**ASSIGNMENT:**
Instruction for the data below: set down exactly the lines from the line with "1 polymer Dehydrogenase" to the line with "ATOM 2 C CA", inclusive, and no others.

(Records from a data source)

------------------------------------------------------------

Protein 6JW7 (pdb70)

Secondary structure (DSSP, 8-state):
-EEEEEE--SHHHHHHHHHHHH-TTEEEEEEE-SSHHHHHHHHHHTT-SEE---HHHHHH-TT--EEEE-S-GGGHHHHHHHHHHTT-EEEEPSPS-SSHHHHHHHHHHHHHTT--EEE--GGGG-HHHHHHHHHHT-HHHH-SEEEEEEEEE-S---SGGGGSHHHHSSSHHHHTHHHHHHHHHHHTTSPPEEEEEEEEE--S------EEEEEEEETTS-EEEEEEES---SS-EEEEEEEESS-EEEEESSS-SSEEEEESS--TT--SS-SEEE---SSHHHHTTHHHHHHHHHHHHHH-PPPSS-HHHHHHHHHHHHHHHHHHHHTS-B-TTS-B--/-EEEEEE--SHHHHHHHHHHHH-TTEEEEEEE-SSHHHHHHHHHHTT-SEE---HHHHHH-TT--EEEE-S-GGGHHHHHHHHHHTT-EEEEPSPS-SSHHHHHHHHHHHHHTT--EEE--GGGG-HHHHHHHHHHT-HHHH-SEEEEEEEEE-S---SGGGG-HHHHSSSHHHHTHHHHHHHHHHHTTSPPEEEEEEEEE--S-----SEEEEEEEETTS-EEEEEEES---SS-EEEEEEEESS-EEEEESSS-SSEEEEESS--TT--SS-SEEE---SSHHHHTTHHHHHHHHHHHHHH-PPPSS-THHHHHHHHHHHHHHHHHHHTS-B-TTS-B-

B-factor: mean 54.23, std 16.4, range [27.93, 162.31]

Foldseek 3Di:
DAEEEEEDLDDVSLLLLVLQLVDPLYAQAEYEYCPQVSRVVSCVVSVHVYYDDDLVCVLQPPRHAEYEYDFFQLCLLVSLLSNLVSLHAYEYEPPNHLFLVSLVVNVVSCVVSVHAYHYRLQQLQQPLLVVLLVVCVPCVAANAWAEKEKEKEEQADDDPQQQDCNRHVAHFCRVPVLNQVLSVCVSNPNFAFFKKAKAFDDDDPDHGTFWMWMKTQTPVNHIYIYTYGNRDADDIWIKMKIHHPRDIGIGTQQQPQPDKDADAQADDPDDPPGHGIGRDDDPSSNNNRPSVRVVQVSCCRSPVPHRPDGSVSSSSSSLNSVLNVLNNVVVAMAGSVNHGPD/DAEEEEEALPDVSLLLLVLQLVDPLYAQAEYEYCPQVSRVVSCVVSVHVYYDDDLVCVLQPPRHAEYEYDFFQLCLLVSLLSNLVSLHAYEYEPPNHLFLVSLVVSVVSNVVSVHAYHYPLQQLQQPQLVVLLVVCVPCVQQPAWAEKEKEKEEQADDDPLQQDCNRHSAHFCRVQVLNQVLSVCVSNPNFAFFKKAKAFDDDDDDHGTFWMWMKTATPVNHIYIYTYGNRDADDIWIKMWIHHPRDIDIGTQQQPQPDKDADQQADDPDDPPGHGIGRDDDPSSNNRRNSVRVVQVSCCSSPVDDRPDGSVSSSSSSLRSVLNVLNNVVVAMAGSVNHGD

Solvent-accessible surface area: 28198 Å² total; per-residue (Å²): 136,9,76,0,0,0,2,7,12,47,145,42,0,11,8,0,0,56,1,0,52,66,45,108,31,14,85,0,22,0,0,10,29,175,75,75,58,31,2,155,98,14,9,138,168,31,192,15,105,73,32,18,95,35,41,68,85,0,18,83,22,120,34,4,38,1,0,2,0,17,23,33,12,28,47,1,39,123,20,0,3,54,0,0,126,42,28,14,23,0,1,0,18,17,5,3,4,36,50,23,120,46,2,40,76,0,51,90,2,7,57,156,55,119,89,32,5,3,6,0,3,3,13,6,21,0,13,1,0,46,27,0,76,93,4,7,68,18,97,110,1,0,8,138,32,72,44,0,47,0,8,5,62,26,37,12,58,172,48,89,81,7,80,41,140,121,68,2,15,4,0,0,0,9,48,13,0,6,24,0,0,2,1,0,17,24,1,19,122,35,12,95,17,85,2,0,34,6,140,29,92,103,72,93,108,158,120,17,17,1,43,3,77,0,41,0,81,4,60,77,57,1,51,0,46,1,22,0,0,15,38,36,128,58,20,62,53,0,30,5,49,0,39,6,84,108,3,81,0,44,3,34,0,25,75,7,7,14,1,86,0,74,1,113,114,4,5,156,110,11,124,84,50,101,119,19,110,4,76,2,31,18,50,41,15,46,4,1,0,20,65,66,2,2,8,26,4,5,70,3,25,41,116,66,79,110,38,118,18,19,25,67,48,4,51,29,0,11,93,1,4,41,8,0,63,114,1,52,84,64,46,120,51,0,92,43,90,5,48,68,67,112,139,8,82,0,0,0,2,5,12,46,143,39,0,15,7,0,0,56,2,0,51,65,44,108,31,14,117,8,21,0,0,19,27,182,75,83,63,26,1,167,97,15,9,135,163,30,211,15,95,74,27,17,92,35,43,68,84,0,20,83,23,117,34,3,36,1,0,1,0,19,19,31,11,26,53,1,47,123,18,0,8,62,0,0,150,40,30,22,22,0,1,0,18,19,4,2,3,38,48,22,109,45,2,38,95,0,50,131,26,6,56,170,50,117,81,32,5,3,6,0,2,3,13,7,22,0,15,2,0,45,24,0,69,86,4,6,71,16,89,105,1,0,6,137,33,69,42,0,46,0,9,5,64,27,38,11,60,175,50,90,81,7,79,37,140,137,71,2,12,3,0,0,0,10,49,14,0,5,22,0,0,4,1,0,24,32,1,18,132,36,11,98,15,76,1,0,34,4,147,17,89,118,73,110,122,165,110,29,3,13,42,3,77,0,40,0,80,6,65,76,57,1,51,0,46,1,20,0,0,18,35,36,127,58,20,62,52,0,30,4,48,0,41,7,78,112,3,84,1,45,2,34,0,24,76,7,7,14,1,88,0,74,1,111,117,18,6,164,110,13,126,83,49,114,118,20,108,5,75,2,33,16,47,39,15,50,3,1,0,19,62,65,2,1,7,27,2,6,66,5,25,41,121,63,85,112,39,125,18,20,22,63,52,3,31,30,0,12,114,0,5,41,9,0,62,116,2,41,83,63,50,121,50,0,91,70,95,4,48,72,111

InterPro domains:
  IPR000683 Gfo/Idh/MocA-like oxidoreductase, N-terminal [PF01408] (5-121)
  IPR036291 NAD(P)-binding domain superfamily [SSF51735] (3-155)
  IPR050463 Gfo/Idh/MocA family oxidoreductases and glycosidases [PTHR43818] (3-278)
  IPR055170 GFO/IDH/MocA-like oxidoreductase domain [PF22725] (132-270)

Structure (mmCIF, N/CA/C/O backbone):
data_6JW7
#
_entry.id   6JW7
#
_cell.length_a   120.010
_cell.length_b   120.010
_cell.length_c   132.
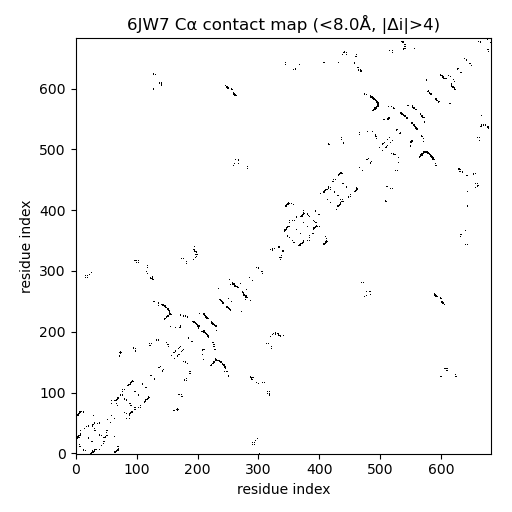860
_cell.angle_alpha   90.00
_cell.angle_beta   90.00
_cell.angle_gamma   120.00
#
_symmetry.space_group_name_H-M   'P 31 2 1'
#
loop_
_entity.id
_entity.type
_entity.pdbx_description
1 polymer Dehydrogenase
2 non-polymer '1,4-DIHYDRONICOTINAMIDE ADENINE DINUCLEOTIDE'
3 non-polymer (2R,3S,4S,5R,6R)-2-(aminomethyl)-6-[(1R,2S,3S,4R,6S)-4,6-bis(azanyl)-3-[(2S,3R,4S,5S,6R)-6-(hydroxymethyl)-3,4,5-tris(oxidanyl)oxan-2-yl]oxy-2-oxidanyl-cyclohexyl]oxy-oxane-3,4,5-triol
4 water water
#
loop_
_atom_site.group_PDB
_atom_site.id
_atom_site.type_symbol
_atom_site.label_atom_id
_atom_site.label_alt_id
_atom_site.label_comp_id
_atom_site.label_asym_id
_atom_site.label_entity_id
_atom_site.label_seq_id
_atom_site.pdbx_PDB_ins_code
_atom_site.Cartn_x
_atom_site.Cartn_y
_atom_site.Cartn_z
_atom_site.occupancy
_atom_site.B_iso_or_equiv
_atom_site.auth_seq_id
_atom_site.auth_comp_id
_atom_site.auth_asym_id
_atom_site.auth_atom_id
_atom_site.pdbx_PDB_model_num
ATOM 1 N N . PRO A 1 4 ? 38.783 -31.874 11.818 1.00 77.58 4 PRO A N 1
ATOM 2 C CA . PRO A 1 4 ? 39.847 -31.302 12.707 1.00 75.50 4 PRO A CA 1
ATOM 3 C C . PRO A 1 4 ? 40.661 -30.217 11.999 1.00 72.98 4 PRO A C 1
ATOM 4 O O . PRO A 1 4 ? 41.391 -30.508 11.041 1.00 70.88 4 PRO A O 1
ATOM 8 N N . VAL A 1 5 ? 40.496 -28.964 12.420 1.00 68.61 5 VAL A N 1
ATOM 9 C CA . VAL A 1 5 ? 40.976 -27.815 11.622 1.00 66.54 5 VAL A CA 1
ATOM 10 C C . VAL A 1 5 ? 42.492 -27.601 11.780 1.00 66.02 5 VAL A C 1
ATOM 11 O O . VAL A 1 5 ? 42.990 -27.323 12.867 1.00 64.56 5 VAL A O 1
ATOM 15 N N . ARG A 1 6 ? 43.219 -27.686 10.675 1.00 65.99 6 ARG A N 1
ATOM 16 C CA . ARG A 1 6 ? 44.650 -27.762 10.768 1.00 66.30 6 ARG A CA 1
ATOM 17 C C . ARG A 1 6 ? 45.170 -26.332 10.589 1.00 65.87 6 ARG A C 1
ATOM 18 O O . ARG A 1 6 ? 44.907 -25.679 9.575 1.00 65.44 6 ARG A O 1
ATOM 26 N N . VAL A 1 7 ? 45.874 -25.841 11.617 1.00 61.62 7 VAL A N 1
ATOM 27 C CA . VAL A 1 7 ? 46.141 -24.421 11.763 1.00 56.76 7 VAL A CA 1
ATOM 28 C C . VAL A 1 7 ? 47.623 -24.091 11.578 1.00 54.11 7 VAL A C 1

------------------------------------------------------------

**SOLUTION TO THIS PROBLEM:**
1 polymer Dehydrogenase
2 non-polymer '1,4-DIHYDRONICOTINAMIDE ADENINE DINUCLEOTIDE'
3 non-polymer (2R,3S,4S,5R,6R)-2-(aminomethyl)-6-[(1R,2S,3S,4R,6S)-4,6-bis(azanyl)-3-[(2S,3R,4S,5S,6R)-6-(hydroxymethyl)-3,4,5-tris(oxidanyl)oxan-2-yl]oxy-2-oxidanyl-cyclohexyl]oxy-oxane-3,4,5-triol
4 water water
#
loop_
_atom_site.group_PDB
_atom_site.id
_atom_site.type_symbol
_atom_site.label_atom_id
_atom_site.label_alt_id
_atom_site.label_comp_id
_atom_site.label_asym_id
_atom_site.label_entity_id
_atom_site.label_seq_id
_atom_site.pdbx_PDB_ins_code
_atom_site.Cartn_x
_atom_site.Cartn_y
_atom_site.Cartn_z
_atom_site.occupancy
_atom_site.B_iso_or_equiv
_atom_site.auth_seq_id
_atom_site.auth_comp_id
_atom_site.auth_asym_id
_atom_site.auth_atom_id
_atom_site.pdbx_PDB_model_num
ATOM 1 N N . PRO A 1 4 ? 38.783 -31.874 11.818 1.00 77.58 4 PRO A N 1
ATOM 2 C CA . PRO A 1 4 ? 39.847 -31.302 12.707 1.00 75.50 4 PRO A CA 1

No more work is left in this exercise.